Records from a dataset
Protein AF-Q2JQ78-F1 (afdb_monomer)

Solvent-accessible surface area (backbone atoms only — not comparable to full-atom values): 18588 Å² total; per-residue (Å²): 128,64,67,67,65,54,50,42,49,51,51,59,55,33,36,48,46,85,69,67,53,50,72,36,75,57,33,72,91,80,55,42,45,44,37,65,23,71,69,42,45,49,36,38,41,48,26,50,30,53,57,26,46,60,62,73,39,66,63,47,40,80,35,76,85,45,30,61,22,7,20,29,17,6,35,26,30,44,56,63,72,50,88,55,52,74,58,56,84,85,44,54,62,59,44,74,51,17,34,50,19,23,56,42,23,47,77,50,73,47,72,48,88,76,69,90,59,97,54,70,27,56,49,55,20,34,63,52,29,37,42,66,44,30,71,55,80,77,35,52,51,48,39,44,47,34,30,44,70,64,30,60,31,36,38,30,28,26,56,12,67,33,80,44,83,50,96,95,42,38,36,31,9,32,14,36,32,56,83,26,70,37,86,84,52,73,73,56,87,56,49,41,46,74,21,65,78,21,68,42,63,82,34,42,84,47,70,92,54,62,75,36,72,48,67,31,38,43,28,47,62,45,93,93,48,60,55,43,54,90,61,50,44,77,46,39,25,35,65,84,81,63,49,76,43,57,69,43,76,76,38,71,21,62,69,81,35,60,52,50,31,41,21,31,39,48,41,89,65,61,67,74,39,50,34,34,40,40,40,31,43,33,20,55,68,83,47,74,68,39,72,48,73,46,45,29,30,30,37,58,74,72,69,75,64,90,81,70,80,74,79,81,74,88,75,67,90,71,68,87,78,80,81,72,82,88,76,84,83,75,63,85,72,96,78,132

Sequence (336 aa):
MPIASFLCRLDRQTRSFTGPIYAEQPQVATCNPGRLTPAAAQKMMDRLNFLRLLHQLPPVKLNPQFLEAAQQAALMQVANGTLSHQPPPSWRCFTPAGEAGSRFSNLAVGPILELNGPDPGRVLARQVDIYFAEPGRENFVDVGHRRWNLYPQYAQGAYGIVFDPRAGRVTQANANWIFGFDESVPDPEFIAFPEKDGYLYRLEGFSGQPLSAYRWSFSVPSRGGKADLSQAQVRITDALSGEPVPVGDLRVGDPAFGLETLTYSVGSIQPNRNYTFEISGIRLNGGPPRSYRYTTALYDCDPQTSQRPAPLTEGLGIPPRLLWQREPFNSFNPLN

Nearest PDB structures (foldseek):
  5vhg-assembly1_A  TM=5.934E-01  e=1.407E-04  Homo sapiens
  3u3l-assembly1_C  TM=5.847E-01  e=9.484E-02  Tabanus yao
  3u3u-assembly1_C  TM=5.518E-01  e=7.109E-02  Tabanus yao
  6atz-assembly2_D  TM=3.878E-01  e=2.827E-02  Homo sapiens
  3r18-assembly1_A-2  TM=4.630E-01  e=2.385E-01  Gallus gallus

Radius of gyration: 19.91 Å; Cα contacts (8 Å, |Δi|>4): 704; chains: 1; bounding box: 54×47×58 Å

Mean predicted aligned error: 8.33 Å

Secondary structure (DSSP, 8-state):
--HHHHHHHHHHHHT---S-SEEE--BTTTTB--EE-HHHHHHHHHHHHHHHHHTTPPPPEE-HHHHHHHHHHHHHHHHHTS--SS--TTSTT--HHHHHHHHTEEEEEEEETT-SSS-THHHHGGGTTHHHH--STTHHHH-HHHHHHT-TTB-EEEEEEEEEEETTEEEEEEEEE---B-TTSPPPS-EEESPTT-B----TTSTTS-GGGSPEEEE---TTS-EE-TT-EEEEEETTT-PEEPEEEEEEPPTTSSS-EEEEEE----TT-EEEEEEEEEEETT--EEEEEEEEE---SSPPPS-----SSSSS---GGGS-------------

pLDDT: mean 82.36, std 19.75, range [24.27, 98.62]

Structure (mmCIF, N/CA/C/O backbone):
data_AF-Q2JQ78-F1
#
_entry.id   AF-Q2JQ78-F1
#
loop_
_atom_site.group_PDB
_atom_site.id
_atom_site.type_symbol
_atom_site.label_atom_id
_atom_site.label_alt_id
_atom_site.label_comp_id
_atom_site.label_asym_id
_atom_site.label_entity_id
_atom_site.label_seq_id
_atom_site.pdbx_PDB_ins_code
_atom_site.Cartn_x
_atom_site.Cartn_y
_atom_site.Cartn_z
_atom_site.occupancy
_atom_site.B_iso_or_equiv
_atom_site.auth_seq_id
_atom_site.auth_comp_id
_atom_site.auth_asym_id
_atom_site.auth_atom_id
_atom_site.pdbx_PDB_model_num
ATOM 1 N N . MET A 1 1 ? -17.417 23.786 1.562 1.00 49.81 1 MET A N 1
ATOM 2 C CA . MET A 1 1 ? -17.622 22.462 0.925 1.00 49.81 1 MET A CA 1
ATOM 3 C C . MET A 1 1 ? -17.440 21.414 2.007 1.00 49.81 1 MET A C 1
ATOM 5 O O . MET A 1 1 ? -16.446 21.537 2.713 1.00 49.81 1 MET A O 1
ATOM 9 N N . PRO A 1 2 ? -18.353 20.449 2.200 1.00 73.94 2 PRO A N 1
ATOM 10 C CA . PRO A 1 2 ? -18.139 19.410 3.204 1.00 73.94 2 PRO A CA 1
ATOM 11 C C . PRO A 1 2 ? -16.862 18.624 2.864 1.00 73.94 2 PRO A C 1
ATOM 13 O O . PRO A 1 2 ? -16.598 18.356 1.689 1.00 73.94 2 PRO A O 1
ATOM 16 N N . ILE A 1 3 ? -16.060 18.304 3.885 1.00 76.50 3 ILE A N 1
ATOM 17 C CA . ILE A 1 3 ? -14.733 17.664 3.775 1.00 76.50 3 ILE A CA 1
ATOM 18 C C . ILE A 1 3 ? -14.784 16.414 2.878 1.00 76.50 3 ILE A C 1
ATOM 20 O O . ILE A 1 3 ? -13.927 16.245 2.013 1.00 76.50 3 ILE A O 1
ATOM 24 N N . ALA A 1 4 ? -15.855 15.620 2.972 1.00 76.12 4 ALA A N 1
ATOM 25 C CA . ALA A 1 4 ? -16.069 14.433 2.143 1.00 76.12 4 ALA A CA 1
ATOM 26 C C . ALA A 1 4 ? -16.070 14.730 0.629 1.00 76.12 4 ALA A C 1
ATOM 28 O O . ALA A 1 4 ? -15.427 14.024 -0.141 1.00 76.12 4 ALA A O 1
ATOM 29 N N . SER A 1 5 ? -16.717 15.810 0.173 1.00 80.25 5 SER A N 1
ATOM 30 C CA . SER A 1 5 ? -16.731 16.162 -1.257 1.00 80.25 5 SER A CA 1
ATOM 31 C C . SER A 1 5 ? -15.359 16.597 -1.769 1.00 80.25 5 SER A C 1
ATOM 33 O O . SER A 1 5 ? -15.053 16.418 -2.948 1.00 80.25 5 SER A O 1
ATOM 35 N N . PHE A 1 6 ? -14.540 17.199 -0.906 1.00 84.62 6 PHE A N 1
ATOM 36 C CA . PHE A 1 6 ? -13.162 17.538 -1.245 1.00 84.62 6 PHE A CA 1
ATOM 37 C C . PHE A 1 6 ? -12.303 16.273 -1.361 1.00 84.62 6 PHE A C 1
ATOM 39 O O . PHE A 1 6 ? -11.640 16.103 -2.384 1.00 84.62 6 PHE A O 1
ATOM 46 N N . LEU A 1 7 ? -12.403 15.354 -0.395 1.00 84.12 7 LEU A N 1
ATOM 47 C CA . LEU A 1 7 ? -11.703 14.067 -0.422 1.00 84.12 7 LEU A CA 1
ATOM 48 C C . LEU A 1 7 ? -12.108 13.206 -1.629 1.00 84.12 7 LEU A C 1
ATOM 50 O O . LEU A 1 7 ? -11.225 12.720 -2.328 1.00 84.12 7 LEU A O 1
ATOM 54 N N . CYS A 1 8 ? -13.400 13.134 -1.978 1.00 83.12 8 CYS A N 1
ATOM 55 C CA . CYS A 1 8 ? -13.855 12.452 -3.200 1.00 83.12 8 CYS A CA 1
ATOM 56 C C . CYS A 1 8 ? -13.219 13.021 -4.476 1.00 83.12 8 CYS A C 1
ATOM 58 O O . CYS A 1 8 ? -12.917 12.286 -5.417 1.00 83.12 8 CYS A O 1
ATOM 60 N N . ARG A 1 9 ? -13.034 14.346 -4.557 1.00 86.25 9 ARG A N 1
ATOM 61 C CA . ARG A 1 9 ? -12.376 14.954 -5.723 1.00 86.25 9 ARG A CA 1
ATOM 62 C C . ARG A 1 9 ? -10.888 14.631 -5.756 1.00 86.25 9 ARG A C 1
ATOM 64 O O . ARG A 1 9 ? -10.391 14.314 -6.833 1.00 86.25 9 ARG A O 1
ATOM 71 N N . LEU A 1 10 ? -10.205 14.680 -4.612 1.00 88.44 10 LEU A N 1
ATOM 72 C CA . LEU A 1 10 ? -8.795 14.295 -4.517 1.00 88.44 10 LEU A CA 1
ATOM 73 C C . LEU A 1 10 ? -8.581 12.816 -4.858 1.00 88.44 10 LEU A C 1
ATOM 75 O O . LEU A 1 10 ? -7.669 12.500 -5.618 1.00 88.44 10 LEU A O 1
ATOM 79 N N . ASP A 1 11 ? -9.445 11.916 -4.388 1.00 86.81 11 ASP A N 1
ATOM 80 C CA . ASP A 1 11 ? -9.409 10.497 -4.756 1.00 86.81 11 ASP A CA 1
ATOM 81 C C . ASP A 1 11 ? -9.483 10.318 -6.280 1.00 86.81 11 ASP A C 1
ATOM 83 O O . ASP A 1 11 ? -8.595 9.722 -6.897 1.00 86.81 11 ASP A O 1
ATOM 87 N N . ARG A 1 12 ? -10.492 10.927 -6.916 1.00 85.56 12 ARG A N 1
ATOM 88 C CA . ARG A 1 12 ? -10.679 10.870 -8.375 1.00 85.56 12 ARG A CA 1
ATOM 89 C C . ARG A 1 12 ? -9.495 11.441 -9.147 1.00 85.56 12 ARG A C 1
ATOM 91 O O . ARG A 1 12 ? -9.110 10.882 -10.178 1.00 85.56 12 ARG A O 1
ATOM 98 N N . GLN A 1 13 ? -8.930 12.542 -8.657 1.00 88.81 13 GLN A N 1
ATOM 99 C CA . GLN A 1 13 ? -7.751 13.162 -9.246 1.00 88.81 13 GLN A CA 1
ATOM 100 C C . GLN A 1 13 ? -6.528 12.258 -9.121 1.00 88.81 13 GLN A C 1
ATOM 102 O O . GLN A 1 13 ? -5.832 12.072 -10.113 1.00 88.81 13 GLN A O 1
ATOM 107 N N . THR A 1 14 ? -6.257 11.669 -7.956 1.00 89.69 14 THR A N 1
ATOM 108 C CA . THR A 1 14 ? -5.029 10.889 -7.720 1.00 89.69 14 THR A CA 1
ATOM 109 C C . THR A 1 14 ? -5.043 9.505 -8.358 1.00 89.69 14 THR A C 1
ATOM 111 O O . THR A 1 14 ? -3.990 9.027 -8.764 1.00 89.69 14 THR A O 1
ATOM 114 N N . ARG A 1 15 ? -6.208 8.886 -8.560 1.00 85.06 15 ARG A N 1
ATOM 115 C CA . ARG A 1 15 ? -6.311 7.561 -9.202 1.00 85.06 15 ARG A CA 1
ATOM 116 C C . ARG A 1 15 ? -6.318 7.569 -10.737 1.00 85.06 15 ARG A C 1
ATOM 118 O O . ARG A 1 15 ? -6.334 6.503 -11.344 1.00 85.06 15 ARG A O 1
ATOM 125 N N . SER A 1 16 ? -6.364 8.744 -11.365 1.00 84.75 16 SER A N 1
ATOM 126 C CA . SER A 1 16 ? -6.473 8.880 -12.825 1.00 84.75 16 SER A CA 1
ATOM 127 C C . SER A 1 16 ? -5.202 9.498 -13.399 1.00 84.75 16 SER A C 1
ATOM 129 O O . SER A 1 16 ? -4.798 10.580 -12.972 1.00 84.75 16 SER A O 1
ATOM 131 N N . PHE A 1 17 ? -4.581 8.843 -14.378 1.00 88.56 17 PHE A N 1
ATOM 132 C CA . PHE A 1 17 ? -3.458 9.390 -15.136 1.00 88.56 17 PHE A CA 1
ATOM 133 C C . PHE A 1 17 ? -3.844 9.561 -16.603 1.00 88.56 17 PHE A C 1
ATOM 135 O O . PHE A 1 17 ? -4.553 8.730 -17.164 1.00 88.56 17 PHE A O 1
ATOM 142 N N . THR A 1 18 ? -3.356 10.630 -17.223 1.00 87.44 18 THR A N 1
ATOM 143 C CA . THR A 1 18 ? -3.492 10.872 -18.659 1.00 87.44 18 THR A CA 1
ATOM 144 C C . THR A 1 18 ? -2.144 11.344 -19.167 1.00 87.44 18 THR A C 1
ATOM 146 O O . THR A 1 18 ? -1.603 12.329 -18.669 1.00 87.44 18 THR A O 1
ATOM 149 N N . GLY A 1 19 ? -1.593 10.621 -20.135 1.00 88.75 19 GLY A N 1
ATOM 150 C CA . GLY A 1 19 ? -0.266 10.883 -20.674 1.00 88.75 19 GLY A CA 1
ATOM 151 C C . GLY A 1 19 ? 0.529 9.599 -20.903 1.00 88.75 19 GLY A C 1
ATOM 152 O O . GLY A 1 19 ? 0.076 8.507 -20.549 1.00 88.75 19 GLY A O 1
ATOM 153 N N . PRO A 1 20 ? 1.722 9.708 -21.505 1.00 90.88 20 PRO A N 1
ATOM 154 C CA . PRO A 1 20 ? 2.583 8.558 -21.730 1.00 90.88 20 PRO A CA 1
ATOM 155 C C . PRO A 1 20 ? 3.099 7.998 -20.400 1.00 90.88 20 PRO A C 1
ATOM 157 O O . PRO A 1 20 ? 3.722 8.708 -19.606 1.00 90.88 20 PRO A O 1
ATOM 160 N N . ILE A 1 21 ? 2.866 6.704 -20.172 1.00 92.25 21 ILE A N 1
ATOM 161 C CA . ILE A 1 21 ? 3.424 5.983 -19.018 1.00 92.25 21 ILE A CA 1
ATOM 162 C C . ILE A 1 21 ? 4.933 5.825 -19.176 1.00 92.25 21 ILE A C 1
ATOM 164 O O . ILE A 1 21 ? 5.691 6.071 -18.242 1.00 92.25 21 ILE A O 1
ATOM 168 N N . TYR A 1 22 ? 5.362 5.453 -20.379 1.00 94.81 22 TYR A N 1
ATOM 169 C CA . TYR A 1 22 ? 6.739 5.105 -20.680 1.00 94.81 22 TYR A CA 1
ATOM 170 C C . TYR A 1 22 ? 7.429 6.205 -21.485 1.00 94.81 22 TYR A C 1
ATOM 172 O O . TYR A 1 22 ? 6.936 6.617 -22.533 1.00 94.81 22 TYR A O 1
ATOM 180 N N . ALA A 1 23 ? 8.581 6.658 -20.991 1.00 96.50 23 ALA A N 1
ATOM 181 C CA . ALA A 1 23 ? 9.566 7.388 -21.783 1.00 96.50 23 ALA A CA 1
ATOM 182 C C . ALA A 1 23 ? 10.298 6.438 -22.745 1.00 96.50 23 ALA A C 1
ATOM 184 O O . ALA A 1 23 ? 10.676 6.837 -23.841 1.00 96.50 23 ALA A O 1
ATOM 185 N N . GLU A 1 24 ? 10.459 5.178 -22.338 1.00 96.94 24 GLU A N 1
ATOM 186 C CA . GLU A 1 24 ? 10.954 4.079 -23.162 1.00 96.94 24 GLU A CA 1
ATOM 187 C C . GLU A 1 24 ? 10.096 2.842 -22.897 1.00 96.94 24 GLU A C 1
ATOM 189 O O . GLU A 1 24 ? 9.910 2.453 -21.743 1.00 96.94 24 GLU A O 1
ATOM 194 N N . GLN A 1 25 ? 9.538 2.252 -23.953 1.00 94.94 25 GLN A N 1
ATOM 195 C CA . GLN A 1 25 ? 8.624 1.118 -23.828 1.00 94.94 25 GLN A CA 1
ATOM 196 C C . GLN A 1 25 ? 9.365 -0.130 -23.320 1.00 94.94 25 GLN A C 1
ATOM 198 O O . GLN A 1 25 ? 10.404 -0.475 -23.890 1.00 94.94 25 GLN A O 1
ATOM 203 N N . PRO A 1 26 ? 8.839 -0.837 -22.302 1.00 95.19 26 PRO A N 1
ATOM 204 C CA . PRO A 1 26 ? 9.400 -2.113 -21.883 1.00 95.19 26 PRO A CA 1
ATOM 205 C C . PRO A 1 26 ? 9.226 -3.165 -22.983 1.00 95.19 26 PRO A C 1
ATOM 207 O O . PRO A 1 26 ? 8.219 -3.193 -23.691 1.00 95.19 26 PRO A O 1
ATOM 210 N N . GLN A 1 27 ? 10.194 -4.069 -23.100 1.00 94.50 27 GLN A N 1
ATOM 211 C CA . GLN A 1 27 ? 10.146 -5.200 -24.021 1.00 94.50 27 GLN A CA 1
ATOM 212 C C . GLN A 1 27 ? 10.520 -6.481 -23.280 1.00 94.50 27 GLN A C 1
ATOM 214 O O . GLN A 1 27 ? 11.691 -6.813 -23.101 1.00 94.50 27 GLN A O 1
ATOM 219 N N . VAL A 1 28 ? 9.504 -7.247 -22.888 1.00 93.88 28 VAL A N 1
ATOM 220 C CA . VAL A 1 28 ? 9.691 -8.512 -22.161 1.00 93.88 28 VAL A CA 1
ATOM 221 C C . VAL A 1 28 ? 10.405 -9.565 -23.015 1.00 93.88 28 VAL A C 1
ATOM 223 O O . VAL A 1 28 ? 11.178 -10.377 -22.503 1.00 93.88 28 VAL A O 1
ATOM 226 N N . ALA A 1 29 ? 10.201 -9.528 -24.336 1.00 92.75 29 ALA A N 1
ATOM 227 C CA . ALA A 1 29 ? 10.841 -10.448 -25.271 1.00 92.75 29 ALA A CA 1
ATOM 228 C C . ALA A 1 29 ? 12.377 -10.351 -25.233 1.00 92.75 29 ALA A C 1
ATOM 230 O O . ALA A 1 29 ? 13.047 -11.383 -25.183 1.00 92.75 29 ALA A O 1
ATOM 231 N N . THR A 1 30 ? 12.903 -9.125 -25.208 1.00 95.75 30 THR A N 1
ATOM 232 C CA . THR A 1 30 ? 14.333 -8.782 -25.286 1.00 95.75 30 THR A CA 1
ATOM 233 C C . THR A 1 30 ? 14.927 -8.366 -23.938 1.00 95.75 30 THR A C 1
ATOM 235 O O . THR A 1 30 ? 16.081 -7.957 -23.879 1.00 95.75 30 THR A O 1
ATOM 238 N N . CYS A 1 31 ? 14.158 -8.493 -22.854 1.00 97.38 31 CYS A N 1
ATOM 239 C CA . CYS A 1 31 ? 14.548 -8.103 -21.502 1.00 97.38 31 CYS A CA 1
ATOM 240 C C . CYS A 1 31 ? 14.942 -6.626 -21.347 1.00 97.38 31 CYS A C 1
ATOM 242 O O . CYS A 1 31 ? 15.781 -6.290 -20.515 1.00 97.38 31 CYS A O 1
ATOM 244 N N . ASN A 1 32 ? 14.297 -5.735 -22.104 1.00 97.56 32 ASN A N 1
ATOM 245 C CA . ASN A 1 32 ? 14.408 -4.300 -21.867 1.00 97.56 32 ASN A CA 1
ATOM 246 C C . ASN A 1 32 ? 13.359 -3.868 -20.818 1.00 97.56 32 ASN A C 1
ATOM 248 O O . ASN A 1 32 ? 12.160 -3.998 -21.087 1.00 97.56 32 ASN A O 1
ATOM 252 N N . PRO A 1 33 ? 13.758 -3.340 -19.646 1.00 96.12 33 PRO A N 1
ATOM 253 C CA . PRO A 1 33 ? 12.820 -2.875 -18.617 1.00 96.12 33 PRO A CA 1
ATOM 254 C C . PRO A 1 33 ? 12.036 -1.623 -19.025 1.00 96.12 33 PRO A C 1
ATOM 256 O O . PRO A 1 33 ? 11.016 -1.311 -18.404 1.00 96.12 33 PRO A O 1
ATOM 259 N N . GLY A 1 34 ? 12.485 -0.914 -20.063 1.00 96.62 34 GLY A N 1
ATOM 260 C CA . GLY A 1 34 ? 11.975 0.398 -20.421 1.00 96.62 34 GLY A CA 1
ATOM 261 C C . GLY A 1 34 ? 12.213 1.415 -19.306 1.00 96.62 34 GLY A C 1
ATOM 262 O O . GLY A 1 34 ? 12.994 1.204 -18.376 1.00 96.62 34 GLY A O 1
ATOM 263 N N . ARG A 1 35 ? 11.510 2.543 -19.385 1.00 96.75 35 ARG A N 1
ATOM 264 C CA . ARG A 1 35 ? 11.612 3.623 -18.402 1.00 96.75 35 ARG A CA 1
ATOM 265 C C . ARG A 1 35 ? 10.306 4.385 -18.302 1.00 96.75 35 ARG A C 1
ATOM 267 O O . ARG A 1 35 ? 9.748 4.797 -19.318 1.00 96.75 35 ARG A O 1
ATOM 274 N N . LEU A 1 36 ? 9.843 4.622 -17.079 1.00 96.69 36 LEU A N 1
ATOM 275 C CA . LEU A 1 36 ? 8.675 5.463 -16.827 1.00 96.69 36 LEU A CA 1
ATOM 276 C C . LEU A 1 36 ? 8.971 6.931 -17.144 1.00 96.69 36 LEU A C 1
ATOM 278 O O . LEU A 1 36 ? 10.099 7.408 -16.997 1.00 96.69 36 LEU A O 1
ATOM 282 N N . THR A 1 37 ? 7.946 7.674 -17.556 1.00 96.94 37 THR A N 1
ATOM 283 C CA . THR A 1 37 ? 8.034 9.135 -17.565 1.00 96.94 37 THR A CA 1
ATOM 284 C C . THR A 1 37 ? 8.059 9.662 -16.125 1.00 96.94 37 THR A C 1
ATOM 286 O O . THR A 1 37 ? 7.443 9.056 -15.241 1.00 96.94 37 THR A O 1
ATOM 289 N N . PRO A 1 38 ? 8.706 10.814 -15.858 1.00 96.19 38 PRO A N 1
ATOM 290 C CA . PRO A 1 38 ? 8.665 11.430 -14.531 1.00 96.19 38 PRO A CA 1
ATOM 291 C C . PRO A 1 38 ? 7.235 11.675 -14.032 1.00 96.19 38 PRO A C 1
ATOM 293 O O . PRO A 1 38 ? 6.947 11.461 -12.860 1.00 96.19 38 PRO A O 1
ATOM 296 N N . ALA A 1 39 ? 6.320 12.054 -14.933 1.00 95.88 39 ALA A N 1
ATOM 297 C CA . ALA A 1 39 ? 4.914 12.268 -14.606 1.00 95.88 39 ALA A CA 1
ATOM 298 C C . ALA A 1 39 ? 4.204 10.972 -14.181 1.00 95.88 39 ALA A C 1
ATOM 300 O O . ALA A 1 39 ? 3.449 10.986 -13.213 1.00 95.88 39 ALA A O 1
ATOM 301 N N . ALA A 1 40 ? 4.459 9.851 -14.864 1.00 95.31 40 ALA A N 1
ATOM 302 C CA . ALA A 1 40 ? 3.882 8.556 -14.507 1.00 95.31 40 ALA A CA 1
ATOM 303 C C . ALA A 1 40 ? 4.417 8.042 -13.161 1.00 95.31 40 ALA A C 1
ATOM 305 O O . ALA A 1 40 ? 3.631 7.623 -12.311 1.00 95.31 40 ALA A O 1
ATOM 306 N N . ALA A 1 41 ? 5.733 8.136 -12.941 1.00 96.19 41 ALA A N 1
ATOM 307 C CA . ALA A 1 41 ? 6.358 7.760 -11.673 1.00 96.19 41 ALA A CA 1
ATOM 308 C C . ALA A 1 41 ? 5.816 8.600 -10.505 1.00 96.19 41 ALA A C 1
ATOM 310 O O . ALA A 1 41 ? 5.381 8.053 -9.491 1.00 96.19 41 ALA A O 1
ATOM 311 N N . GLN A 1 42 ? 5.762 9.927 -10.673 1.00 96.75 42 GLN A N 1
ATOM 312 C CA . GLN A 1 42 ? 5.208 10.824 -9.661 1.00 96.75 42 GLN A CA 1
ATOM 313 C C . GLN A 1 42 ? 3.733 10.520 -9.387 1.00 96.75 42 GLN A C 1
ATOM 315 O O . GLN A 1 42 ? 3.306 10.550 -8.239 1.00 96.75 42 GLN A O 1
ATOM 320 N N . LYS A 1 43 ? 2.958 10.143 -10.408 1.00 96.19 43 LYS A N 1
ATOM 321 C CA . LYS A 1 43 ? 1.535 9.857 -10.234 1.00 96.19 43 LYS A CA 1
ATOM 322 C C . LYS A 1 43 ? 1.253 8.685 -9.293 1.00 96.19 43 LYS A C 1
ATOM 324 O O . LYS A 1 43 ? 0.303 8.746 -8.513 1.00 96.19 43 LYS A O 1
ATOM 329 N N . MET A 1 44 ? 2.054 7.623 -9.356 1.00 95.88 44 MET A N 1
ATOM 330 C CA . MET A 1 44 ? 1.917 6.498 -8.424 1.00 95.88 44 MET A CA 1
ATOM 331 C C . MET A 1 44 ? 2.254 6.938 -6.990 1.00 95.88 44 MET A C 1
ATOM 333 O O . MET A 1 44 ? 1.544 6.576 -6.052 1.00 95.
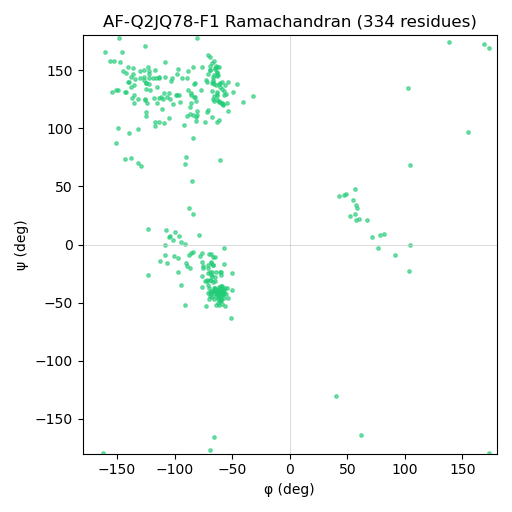88 44 MET A O 1
ATOM 337 N N . MET A 1 45 ? 3.255 7.810 -6.825 1.00 97.38 45 MET A N 1
ATOM 338 C CA . MET A 1 45 ? 3.569 8.413 -5.525 1.00 97.38 45 MET A CA 1
ATOM 339 C C . MET A 1 45 ? 2.444 9.321 -5.019 1.00 97.38 45 MET A C 1
ATOM 341 O O . MET A 1 45 ? 2.108 9.262 -3.841 1.00 97.38 45 MET A O 1
ATOM 345 N N . ASP A 1 46 ? 1.811 10.115 -5.886 1.00 96.75 46 ASP A N 1
ATOM 346 C CA . ASP A 1 46 ? 0.669 10.961 -5.517 1.00 96.75 46 ASP A CA 1
ATOM 347 C C . ASP A 1 46 ? -0.507 10.119 -5.017 1.00 96.75 46 ASP A C 1
ATOM 349 O O . ASP A 1 46 ? -1.169 10.490 -4.046 1.00 96.75 46 ASP A O 1
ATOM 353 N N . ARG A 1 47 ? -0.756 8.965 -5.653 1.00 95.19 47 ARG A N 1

EXERCISE GOAL » Set down, unchanged, only those lines above that fall between the line with "ATOM 60 N N" and the line with "ATOM 99 C CA", the two end lines included.

WRITTEN ANSWER »
ATOM 60 N N . ARG A 1 9 ? -13.034 14.346 -4.557 1.00 86.25 9 ARG A N 1
ATOM 61 C CA . ARG A 1 9 ? -12.376 14.954 -5.723 1.00 86.25 9 ARG A CA 1
ATOM 62 C C . ARG A 1 9 ? -10.888 14.631 -5.756 1.00 86.25 9 ARG A C 1
ATOM 64 O O . ARG A 1 9 ? -10.391 14.314 -6.833 1.00 86.25 9 ARG A O 1
ATOM 71 N N . LEU A 1 10 ? -10.205 14.680 -4.612 1.00 88.44 10 LEU A N 1
ATOM 72 C CA . LEU A 1 10 ? -8.795 14.295 -4.517 1.00 88.44 10 LEU A CA 1
ATOM 73 C C . LEU A 1 10 ? -8.581 12.816 -4.858 1.00 88.44 10 LEU A C 1
ATOM 75 O O . LEU A 1 10 ? -7.669 12.500 -5.618 1.00 88.44 10 LEU A O 1
ATOM 79 N N . ASP A 1 11 ? -9.445 11.916 -4.388 1.00 86.81 11 ASP A N 1
ATOM 80 C CA . ASP A 1 11 ? -9.409 10.497 -4.756 1.00 86.81 11 ASP A CA 1
ATOM 81 C C . ASP A 1 11 ? -9.483 10.318 -6.280 1.00 86.81 11 ASP A C 1
ATOM 83 O O . ASP A 1 11 ? -8.595 9.722 -6.897 1.00 86.81 11 ASP A O 1
ATOM 87 N N . ARG A 1 12 ? -10.492 10.927 -6.916 1.00 85.56 12 ARG A N 1
ATOM 88 C CA . ARG A 1 12 ? -10.679 10.870 -8.375 1.00 85.56 12 ARG A CA 1
ATOM 89 C C . ARG A 1 12 ? -9.495 11.441 -9.147 1.00 85.56 12 ARG A C 1
ATOM 91 O O . ARG A 1 12 ? -9.110 10.882 -10.178 1.00 85.56 12 ARG A O 1
ATOM 98 N N . GLN A 1 13 ? -8.930 12.542 -8.657 1.00 88.81 13 GLN A N 1
ATOM 99 C CA . GLN A 1 13 ? -7.751 13.162 -9.246 1.00 88.81 13 GLN A CA 1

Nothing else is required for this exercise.